● AVAILABLE DATA:
··········

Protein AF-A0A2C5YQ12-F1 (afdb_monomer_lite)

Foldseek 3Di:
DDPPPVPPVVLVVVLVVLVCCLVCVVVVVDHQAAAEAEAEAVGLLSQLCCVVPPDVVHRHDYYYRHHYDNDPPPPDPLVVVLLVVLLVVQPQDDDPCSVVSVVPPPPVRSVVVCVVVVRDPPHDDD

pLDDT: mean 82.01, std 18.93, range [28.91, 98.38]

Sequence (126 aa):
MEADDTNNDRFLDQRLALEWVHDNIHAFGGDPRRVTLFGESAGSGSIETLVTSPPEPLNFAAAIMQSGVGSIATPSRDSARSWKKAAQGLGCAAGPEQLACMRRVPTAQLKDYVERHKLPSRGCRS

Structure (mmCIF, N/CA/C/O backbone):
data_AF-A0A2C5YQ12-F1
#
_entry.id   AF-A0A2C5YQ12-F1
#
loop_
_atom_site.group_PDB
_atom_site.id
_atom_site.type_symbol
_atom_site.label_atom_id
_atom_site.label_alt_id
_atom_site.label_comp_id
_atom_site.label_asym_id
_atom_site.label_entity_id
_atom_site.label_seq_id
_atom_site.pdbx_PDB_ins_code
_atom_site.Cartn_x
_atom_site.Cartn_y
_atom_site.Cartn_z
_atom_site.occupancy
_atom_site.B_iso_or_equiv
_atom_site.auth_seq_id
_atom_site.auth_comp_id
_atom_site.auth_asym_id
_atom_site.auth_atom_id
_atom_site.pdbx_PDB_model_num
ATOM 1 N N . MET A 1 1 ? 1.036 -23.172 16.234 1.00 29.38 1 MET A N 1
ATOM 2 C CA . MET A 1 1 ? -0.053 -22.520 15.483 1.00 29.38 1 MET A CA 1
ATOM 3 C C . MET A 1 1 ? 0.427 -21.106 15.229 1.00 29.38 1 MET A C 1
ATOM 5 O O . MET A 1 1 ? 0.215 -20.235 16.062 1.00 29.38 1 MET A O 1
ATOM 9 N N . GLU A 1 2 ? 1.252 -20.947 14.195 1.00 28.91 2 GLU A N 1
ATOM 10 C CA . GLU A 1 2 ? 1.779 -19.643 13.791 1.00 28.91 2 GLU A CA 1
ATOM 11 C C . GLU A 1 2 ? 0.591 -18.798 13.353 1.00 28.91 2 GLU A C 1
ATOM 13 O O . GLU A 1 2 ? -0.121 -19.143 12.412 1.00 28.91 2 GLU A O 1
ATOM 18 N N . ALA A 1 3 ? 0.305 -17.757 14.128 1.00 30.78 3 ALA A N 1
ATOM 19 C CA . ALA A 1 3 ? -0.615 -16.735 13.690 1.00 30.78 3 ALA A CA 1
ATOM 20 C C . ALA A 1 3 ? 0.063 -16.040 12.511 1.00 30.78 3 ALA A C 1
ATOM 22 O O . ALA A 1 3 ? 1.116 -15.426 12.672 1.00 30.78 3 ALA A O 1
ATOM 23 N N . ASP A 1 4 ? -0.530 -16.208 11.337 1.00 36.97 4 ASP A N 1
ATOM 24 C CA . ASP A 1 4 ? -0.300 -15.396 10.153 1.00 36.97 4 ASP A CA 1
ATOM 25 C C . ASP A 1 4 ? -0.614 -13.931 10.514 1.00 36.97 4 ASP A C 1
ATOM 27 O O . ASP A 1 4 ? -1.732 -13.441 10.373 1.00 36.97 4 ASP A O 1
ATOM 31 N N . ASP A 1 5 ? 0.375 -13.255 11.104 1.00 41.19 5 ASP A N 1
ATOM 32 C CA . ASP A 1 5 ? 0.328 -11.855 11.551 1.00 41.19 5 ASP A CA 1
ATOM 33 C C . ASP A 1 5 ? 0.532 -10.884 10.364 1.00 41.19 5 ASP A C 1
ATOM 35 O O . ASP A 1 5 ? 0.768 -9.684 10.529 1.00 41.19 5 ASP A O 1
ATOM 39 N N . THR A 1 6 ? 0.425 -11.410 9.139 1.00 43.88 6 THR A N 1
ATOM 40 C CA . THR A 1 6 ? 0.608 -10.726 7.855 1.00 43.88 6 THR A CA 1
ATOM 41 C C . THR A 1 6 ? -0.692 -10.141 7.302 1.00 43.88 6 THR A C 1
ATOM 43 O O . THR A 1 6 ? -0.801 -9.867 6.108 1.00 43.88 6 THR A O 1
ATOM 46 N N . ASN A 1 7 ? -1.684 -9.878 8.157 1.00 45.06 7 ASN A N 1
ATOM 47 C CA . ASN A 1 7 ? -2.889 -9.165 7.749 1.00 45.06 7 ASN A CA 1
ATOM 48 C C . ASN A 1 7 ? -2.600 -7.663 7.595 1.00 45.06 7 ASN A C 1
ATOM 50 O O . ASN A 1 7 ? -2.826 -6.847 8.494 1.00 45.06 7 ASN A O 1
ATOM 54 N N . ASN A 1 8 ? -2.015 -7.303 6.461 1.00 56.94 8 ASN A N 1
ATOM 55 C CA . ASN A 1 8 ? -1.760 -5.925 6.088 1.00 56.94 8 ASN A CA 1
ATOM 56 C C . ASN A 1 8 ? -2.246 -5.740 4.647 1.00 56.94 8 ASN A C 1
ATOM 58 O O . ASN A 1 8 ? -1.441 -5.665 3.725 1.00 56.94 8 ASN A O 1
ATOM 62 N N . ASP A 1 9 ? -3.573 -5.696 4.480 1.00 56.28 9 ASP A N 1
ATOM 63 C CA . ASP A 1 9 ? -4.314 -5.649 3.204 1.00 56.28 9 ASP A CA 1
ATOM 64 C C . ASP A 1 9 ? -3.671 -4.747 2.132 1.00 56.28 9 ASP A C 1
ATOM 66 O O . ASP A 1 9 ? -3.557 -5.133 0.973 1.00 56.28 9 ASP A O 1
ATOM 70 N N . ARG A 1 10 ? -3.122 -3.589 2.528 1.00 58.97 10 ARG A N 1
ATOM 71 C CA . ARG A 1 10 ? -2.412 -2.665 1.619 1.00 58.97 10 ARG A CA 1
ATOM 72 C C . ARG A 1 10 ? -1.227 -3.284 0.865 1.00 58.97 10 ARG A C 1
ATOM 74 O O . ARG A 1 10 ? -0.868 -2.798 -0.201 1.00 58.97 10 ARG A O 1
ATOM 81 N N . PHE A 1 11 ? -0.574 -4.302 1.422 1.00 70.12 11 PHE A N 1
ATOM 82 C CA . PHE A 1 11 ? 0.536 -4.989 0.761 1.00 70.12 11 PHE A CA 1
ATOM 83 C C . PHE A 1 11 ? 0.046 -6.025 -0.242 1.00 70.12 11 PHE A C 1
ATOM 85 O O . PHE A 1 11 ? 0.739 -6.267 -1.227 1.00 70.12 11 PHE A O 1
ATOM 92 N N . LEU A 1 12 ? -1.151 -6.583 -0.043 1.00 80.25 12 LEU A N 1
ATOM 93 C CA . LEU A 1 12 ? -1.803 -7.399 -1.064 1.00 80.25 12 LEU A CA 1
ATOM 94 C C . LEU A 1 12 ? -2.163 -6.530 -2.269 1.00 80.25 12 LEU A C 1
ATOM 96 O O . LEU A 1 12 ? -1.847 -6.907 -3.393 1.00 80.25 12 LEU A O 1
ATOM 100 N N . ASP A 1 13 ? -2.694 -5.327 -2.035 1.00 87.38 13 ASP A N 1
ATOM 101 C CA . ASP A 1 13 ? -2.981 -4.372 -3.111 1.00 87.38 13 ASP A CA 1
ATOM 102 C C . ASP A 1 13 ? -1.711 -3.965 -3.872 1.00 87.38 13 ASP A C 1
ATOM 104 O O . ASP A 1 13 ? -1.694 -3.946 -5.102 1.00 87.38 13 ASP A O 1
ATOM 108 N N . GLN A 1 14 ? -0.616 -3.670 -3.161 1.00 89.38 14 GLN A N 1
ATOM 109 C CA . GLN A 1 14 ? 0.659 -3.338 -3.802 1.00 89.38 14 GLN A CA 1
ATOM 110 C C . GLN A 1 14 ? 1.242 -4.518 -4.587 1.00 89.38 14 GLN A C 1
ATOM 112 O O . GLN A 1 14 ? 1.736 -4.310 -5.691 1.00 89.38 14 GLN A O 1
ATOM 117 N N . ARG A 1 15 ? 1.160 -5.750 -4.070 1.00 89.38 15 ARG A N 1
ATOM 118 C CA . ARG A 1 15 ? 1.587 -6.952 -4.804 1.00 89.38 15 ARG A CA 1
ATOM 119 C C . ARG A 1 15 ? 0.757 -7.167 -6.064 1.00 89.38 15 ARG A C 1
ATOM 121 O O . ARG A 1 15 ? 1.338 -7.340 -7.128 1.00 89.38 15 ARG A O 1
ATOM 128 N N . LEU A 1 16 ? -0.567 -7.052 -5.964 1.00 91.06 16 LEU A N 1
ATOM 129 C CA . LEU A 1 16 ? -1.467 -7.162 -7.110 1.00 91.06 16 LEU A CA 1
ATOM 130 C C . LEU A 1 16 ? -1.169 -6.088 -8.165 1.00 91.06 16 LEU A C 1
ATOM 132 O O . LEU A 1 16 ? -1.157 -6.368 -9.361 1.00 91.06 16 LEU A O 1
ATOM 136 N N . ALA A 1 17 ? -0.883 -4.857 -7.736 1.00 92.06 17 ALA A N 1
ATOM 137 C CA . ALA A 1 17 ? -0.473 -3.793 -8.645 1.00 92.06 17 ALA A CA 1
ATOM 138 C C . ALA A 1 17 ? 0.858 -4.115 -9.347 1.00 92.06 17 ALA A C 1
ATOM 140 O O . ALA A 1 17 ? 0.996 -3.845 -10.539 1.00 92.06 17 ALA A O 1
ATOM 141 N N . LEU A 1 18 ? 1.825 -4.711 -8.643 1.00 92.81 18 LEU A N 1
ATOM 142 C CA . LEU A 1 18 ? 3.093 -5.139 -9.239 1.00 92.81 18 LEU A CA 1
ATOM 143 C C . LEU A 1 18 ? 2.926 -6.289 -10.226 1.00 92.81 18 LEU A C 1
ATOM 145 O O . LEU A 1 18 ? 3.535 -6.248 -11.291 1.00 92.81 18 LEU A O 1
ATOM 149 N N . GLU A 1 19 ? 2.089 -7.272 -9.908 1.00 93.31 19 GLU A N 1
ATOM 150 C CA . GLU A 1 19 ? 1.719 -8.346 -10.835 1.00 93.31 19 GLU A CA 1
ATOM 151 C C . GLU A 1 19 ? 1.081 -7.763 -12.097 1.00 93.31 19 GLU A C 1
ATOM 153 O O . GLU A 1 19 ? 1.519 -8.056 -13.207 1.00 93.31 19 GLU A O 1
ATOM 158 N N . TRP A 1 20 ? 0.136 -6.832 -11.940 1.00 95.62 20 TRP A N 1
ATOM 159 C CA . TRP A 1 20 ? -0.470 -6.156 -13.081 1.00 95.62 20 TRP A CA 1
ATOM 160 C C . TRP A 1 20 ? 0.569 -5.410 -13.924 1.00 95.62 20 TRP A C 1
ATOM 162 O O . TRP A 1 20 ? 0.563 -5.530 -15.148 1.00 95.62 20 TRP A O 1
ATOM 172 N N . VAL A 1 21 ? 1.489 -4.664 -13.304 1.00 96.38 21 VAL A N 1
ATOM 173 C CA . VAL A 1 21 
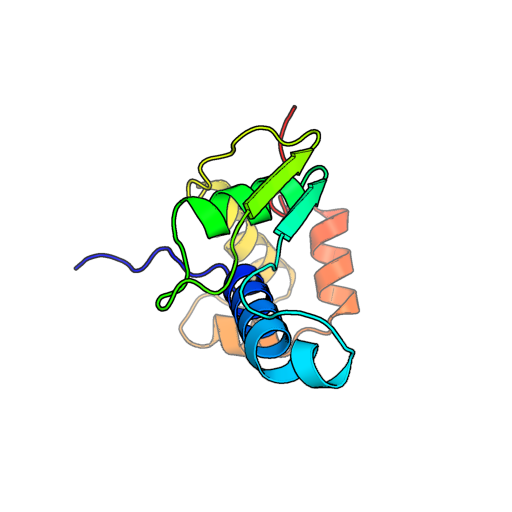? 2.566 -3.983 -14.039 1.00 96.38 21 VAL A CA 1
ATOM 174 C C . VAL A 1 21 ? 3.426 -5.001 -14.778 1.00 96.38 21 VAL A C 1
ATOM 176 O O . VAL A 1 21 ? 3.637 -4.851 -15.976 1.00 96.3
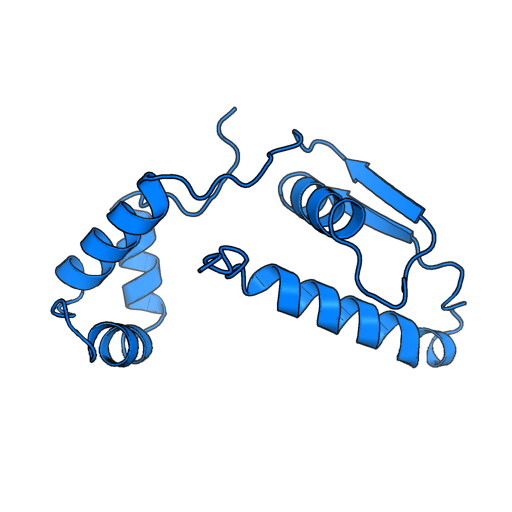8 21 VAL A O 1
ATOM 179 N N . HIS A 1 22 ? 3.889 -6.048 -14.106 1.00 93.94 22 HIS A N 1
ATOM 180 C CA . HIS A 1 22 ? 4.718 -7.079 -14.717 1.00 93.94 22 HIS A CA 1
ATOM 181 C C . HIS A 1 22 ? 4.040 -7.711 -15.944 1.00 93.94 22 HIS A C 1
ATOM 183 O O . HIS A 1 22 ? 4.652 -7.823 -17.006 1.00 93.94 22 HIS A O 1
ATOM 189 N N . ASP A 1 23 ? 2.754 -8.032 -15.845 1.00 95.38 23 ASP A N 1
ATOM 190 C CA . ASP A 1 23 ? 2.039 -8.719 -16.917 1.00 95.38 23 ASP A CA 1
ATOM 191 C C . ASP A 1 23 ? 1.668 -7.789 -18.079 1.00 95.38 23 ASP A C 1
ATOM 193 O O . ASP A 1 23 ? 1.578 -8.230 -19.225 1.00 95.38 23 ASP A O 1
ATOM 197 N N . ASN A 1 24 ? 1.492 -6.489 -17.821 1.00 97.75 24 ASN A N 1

··········

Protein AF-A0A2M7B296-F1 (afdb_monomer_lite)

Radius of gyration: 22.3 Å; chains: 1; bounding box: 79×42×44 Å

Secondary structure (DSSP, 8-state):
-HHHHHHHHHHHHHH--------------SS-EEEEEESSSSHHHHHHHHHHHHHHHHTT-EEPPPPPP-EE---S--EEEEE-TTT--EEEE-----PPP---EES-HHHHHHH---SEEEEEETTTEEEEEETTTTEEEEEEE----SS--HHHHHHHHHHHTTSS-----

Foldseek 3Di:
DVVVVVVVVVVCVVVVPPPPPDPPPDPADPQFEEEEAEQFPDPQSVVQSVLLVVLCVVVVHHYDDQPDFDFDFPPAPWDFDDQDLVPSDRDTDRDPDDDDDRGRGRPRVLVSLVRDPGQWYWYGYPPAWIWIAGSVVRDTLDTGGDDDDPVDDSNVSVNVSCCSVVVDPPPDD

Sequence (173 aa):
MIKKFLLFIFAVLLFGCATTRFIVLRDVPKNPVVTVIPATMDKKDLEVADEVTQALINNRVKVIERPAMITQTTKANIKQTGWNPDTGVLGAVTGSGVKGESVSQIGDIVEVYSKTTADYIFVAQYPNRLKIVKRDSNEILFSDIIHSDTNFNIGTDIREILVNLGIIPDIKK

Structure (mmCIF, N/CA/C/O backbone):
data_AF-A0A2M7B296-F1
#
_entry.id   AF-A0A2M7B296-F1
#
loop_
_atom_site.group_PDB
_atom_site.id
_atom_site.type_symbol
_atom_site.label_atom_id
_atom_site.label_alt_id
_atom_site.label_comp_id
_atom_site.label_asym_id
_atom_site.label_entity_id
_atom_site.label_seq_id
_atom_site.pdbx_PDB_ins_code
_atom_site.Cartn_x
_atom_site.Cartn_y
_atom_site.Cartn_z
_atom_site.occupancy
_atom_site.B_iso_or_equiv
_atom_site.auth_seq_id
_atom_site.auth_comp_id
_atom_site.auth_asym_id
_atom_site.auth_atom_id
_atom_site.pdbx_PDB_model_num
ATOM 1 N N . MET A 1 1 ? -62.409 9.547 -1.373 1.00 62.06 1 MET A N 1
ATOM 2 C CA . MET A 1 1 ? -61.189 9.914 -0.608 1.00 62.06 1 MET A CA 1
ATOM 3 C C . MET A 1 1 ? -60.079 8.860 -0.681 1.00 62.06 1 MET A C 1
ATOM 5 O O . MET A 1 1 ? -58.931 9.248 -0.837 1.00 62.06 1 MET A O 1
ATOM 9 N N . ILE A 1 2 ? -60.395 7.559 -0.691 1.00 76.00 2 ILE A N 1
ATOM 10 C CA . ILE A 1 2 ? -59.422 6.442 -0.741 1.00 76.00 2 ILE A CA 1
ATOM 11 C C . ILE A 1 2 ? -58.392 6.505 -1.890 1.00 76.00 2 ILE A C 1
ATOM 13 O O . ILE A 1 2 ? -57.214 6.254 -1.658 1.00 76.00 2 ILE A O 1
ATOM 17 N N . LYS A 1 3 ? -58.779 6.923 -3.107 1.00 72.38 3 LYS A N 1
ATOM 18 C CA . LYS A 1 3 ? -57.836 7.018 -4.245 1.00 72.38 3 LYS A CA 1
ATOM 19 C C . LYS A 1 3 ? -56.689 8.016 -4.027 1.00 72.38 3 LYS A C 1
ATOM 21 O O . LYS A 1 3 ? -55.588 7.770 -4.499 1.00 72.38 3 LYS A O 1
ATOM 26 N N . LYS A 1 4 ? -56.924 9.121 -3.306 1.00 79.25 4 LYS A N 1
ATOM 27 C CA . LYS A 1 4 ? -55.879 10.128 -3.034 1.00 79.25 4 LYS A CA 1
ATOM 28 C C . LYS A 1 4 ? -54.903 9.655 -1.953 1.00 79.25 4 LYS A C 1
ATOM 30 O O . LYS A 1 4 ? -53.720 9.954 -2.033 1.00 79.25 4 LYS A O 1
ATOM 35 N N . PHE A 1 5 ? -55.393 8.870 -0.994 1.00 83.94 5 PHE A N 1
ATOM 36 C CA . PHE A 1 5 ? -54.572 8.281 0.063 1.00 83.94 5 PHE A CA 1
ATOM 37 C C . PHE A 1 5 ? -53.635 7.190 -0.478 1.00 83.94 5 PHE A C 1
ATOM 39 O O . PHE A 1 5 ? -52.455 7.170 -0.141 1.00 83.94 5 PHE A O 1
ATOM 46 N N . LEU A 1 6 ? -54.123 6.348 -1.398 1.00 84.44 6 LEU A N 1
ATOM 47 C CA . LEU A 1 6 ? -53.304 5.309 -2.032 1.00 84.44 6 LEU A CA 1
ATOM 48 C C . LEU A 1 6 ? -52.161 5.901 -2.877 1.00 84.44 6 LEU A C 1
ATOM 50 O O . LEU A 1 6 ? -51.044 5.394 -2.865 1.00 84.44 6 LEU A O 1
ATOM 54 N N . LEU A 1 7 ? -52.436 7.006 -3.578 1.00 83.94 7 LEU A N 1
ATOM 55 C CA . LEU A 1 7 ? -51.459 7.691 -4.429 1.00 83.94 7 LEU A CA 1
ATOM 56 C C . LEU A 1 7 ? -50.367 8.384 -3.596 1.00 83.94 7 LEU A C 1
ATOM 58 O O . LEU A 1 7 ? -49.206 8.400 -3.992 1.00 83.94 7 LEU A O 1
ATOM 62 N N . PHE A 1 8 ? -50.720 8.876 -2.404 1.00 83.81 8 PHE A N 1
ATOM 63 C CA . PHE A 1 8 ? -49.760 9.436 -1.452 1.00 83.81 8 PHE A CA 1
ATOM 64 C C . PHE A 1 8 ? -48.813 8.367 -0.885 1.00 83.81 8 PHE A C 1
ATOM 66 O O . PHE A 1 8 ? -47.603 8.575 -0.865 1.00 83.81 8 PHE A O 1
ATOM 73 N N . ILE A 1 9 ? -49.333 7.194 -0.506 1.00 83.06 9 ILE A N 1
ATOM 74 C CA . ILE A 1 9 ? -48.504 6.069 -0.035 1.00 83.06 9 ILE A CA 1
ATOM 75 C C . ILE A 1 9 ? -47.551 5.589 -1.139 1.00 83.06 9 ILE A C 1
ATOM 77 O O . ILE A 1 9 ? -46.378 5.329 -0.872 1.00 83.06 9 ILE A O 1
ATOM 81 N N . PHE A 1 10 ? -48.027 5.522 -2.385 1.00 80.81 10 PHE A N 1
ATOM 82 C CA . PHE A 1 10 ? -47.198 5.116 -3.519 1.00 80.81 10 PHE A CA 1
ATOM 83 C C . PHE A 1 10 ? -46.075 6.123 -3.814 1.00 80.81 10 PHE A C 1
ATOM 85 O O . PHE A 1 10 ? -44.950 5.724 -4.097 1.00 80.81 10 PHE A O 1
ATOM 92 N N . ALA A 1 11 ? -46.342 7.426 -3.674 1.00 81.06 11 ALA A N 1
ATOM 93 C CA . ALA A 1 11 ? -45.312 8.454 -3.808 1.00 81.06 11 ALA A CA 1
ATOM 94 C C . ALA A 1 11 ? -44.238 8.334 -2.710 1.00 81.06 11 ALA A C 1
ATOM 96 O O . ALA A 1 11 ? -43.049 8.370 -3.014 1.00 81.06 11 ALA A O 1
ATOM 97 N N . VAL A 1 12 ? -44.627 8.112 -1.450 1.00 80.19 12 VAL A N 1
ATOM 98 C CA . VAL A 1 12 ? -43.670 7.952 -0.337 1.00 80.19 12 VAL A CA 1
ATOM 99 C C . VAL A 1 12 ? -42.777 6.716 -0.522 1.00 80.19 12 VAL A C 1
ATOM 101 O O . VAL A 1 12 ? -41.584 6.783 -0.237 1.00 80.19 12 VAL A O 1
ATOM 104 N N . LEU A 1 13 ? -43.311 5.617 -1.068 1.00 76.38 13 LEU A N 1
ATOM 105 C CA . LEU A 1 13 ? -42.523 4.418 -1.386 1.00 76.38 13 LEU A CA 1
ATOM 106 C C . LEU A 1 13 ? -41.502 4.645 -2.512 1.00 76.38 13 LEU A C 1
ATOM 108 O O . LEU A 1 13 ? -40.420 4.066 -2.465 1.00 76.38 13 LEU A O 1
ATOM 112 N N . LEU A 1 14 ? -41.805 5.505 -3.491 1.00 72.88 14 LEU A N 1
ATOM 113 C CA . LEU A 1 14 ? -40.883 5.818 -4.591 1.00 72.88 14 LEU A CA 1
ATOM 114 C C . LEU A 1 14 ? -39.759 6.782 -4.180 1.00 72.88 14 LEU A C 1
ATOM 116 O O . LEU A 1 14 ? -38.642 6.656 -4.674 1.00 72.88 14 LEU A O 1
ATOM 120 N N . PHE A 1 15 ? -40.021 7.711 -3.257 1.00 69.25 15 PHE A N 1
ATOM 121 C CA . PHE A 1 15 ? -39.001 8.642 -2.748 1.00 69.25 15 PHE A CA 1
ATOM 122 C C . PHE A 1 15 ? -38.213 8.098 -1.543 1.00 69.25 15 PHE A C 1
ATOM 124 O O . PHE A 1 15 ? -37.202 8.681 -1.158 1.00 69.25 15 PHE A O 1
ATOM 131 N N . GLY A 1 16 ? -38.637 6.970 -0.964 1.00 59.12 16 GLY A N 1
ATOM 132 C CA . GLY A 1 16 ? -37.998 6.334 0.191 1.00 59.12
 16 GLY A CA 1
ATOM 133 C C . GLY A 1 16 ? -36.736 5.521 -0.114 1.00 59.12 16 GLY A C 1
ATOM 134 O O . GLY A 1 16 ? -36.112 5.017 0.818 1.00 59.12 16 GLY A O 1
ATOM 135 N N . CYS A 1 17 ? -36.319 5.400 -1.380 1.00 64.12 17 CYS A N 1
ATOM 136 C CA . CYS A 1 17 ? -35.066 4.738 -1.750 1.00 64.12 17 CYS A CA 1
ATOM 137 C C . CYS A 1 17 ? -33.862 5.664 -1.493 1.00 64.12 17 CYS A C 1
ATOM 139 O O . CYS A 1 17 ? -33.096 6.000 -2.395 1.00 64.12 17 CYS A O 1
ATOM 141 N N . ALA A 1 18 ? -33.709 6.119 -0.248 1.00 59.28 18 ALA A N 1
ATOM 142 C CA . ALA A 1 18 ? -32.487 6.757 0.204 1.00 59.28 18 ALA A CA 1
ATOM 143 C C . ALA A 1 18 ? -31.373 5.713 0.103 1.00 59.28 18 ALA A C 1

··········

● ABOUT THIS TASK: Using the entries above, repeat only the lines from the one containing "Protein AF-A0A2C5YQ12-F1 (afdb_monomer_lite)" through the one containing "ATOM 19 C CA", end lines included.

● TASK RESPONSE:
Protein AF-A0A2C5YQ12-F1 (afdb_monomer_lite)

Foldseek 3Di:
DDPPPVPPVVLVVVLVVLVCCLVCVVVVVDHQAAAEAEAEAVGLLSQLCCVVPPDVVHRHDYYYRHHYDNDPPPPDPLVVVLLVVLLVVQPQDDDPCSVVSVVPPPPVRSVVVCVVVVRDPPHDDD

pLDDT: mean 82.01, std 18.93, range [28.91, 98.38]

Sequence (126 aa):
MEADDTNNDRFLDQRLALEWVHDNIHAFGGDPRRVTLFGESAGSGSIETLVTSPPEPLNFAAAIMQSGVGSIATPSRDSARSWKKAAQGLGCAAGPEQLACMRRVPTAQLKDYVERHKLPSRGCRS

Structure (mmCIF, N/CA/C/O backbone):
data_AF-A0A2C5YQ12-F1
#
_entry.id   AF-A0A2C5YQ12-F1
#
loop_
_atom_site.group_PDB
_atom_site.id
_atom_site.type_symbol
_atom_site.label_atom_id
_atom_site.label_alt_id
_atom_site.label_comp_id
_atom_site.label_asym_id
_atom_site.label_entity_id
_atom_site.label_seq_id
_atom_site.pdbx_PDB_ins_code
_atom_site.Cartn_x
_atom_site.Cartn_y
_atom_site.Cartn_z
_atom_site.occupancy
_atom_site.B_iso_or_equiv
_atom_site.auth_seq_id
_atom_site.auth_comp_id
_atom_site.auth_asym_id
_atom_site.auth_atom_id
_atom_site.pdbx_PDB_model_num
ATOM 1 N N . MET A 1 1 ? 1.036 -23.172 16.234 1.00 29.38 1 MET A N 1
ATOM 2 C CA . MET A 1 1 ? -0.053 -22.520 15.483 1.00 29.38 1 MET A CA 1
ATOM 3 C C . MET A 1 1 ? 0.427 -21.106 15.229 1.00 29.38 1 MET A C 1
ATOM 5 O O . MET A 1 1 ? 0.215 -20.235 16.062 1.00 29.38 1 MET A O 1
ATOM 9 N N . GLU A 1 2 ? 1.252 -20.947 14.195 1.00 28.91 2 GLU A N 1
ATOM 10 C CA . GLU A 1 2 ? 1.779 -19.643 13.791 1.00 28.91 2 GLU A CA 1
ATOM 11 C C . GLU A 1 2 ? 0.591 -18.798 13.353 1.00 28.91 2 GLU A C 1
ATOM 13 O O . GLU A 1 2 ? -0.121 -19.143 12.412 1.00 28.91 2 GLU A O 1
ATOM 18 N N . ALA A 1 3 ? 0.305 -17.757 14.128 1.00 30.78 3 ALA A N 1
ATOM 19 C CA . ALA A 1 3 ? -0.615 -16.735 13.690 1.00 30.78 3 ALA A CA 1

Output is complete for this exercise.